Hello,

thanks. Here is a response to xiaoxiang781216's review:

could we extract a common typedef to avoid #ifdef/#else/#endif spread the code base?

Can do - sbuf_size_t seems unused throughout the whole tree so I'll add that to serial.h.

can we change to ARCH_HAVE_8BIT_BUFSIZE and put into serial/Kconfig?

I am not sure if that means to a) change the name from ARCH_LD_16BIT_NOT_ATOMIC to ARCH_HAVE_8BIT_BUFSIZE or b) add ARCH_HAVE_8BIT_BUFSIZE and have it selected by ARCH_LD_16BIT_NOT_ATOMIC? Neither seems fully correct though.

The first variant reduces the problem to buffers only but that is too narrow. Essentially, any other value that is simultaneously written in interrupt code and read in non-interrupt code needs the be treated in the same manner as buffer head/tail here. The current name reflects that. Also, adding ARCH_LD_32BIT_NOT_ATOMIC may be needed as well (possibly not only for AVR but for 16 bit microcontrollers too - if I understand it correctly, that applies to Freescale M9S12.)

The second variant implies that all of the arch has 8 bit buffer size for all buffers everywhere which is not true and may not be desirable.

How about adding ARCH_HAVE_8BIT_SERIAL_BUFSIZE to serial/Kconfig and have it selected by ARCH_LD_16BIT_NOT_ATOMIC?

could we directly change the default value to 255

Can be done but that would affect other architectures as well which is something I wanted to avoid. Also, using 255 feels dangerous when the underlying type is uint8_t. Might lead to bugs where expression like (x + 1 > size) never evaluates to true. Not that I see any such code in current sources, but if the default value should change for all architectures, I would rather use 252 out of abundance of caution.

move to help of ARCH_LD_16BIT_NOT_ATOMIC

I think it would be better to put something more generic in there. Additionally, I'll copy the comment about the buffer size to help for USARTn_RX/TXBUFSIZE.

why not merge to previous patch

Because it fixes different bug (on all architectures.) I will reorder the patches to make that more obvious and to have the less intrusive one be the first in case it turns out that the second one needs to be reverted.

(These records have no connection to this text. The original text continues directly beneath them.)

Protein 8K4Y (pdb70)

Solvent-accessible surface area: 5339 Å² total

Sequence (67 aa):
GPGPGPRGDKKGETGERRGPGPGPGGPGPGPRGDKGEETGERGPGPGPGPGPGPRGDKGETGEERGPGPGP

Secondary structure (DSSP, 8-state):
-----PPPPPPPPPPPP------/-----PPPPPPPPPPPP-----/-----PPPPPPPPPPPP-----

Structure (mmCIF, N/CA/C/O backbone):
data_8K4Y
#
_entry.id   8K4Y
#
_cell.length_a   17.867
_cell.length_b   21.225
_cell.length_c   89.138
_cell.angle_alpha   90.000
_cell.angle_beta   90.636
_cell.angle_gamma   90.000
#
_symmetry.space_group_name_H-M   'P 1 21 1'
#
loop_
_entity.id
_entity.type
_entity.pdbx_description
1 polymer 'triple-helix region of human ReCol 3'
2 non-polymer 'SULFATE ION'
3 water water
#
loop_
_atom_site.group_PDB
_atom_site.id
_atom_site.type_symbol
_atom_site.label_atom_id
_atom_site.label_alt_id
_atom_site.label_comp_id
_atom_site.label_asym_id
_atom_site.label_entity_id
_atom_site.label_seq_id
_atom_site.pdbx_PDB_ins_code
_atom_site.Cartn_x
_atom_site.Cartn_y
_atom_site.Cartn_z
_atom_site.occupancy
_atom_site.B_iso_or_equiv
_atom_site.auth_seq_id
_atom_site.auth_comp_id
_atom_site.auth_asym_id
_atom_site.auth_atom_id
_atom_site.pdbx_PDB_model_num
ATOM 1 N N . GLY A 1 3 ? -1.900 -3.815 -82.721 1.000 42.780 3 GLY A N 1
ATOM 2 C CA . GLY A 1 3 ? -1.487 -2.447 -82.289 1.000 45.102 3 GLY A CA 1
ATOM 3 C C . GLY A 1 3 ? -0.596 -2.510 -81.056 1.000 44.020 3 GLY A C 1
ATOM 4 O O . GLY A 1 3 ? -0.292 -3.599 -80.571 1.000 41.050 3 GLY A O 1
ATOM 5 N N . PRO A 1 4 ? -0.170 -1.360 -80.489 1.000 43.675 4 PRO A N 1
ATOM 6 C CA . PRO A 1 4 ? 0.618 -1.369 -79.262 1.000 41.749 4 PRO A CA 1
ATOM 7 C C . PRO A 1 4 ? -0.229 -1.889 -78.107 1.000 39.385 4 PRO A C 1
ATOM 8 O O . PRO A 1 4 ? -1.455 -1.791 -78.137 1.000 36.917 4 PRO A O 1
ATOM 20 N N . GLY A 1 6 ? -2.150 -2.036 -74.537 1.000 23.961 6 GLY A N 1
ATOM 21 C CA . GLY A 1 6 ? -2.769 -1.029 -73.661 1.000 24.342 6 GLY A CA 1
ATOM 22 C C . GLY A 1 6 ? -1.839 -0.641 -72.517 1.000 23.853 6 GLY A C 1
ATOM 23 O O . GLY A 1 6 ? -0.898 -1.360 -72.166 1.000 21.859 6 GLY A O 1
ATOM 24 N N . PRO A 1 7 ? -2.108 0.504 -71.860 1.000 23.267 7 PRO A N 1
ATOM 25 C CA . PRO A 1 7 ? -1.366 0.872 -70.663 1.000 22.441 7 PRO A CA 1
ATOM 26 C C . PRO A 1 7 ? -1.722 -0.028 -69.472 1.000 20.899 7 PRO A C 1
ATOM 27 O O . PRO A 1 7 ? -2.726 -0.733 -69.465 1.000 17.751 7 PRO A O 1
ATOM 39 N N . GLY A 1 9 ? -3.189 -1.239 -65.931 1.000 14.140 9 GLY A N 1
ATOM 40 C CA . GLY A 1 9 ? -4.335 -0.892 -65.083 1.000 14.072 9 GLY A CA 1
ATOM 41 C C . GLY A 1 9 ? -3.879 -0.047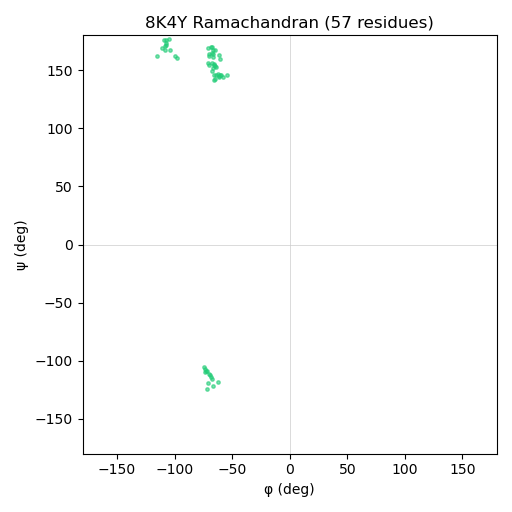 -63.890 1.000 14.032 9 GLY A C 1
ATOM 42 O O . GLY A 1 9 ? -2.687 0.105 -63.593 1.000 13.119 9 GLY A O 1
ATOM 43 N N . PRO A 1 10 ? -4.849 0.550 -63.189 1.000 13.442 10 PRO A N 1
ATOM 44 C CA . PRO A 1 10 ? -4.566 1.282 -61.959 1.000 12.717 10 PRO A CA 1
ATOM 45 C C . PRO A 1 10 ? -4.058 0.353 -60.860 1.000 10.966 10 PRO A C 1
ATOM 46 O O . PRO A 1 10 ? -4.330 -0.853 -60.843 1.000 10.983 10 PRO A O 1
ATOM 50 N N . ARG A 1 11 ? -3.324 0.967 -59.938 1.000 11.256 11 ARG A N 1
ATOM 51 C CA . ARG A 1 11 ? -2.918 0.262 -58.708 1.000 10.942 11 ARG A CA 1
ATOM 52 C C . ARG A 1 11 ? -4.160 -0.304 -58.020 1.000 10.875 11 ARG A C 1
ATOM 53 O O . ARG A 1 11 ? -5.212 0.341 -58.013 1.000 12.656 11 ARG A O 1
ATOM 61 N N . GLY A 1 12 ? -3.987 -1.466 -57.379 1.000 10.438 12 GLY A N 1
ATOM 62 C CA . GLY A 1 12 ? -5.047 -2.098 -56.594 1.000 10.113 12 GLY A CA 1
ATOM 63 C C . GLY A 1 12 ? -5.429 -1.264 -55.385 1.000 10.459 12 GLY A C 1
ATOM 64 O O . GLY A 1 12 ? -4.769 -0.273 -55.041 1.000 11.124 12 GLY A O 1
ATOM 65 N N . ASP A 1 13 ? -6.550 -1.620 -54.773 1.000 10.331 13 ASP A N 1
ATOM 66 C CA . ASP A 1 13 ? -7.022 -0.935 -53.546 1.000 10.995 13 ASP A CA 1
ATOM 67 C C . ASP A 1 13 ? -6.032 -1.141 -52.396 1.000 9.568 13 ASP A C 1
ATOM 68 O O . ASP A 1 13 ? -5.342 -2.154 -52.324 1.000 10.558 13 ASP A O 1
ATOM 73 N N . LYS A 1 14 ? -6.023 -0.183 -51.487 1.000 9.610 14 LYS A N 1
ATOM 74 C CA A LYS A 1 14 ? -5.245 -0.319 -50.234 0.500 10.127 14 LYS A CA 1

On 2025-06-09 15:10, alin.jerpe...@sony.com wrote:
Hi KR,

the patches have been updated
https://github.com/apache/nuttx/pull/16466

Best regads
Alin

________________________________
Från: kr....@kerogit.eu <kr....@kerogit.eu>
Skickat: den 9 juni 2025 12:12
Till: dev@nuttx.apache.org <dev@nuttx.apache.org>
Ämne: Re: Sv: RFC: fix race conditions in drivers/serial/serial.c

Hello, reworked version of the series is in branch uart_fixes_rfc3 and also attached. This version incorporates xiaoxiang781216's suggestion on GitHub to simply make the buffer size stored in uint8_t variable if the architecture cannot handle


Hello,

reworked version of the series is in branch uart_fixes_rfc3 and also
attached. This version incorporates xiaoxiang781216's suggestion on
GitHub to simply make the buffer size stored in uint8_t variable if the
architecture cannot handle 16-bit loads atomically.

Fix for TOCTOU in watermark calculation was split into a separate patch
since it addresses a different issue.

Testing was done in the same way as the original version of the series.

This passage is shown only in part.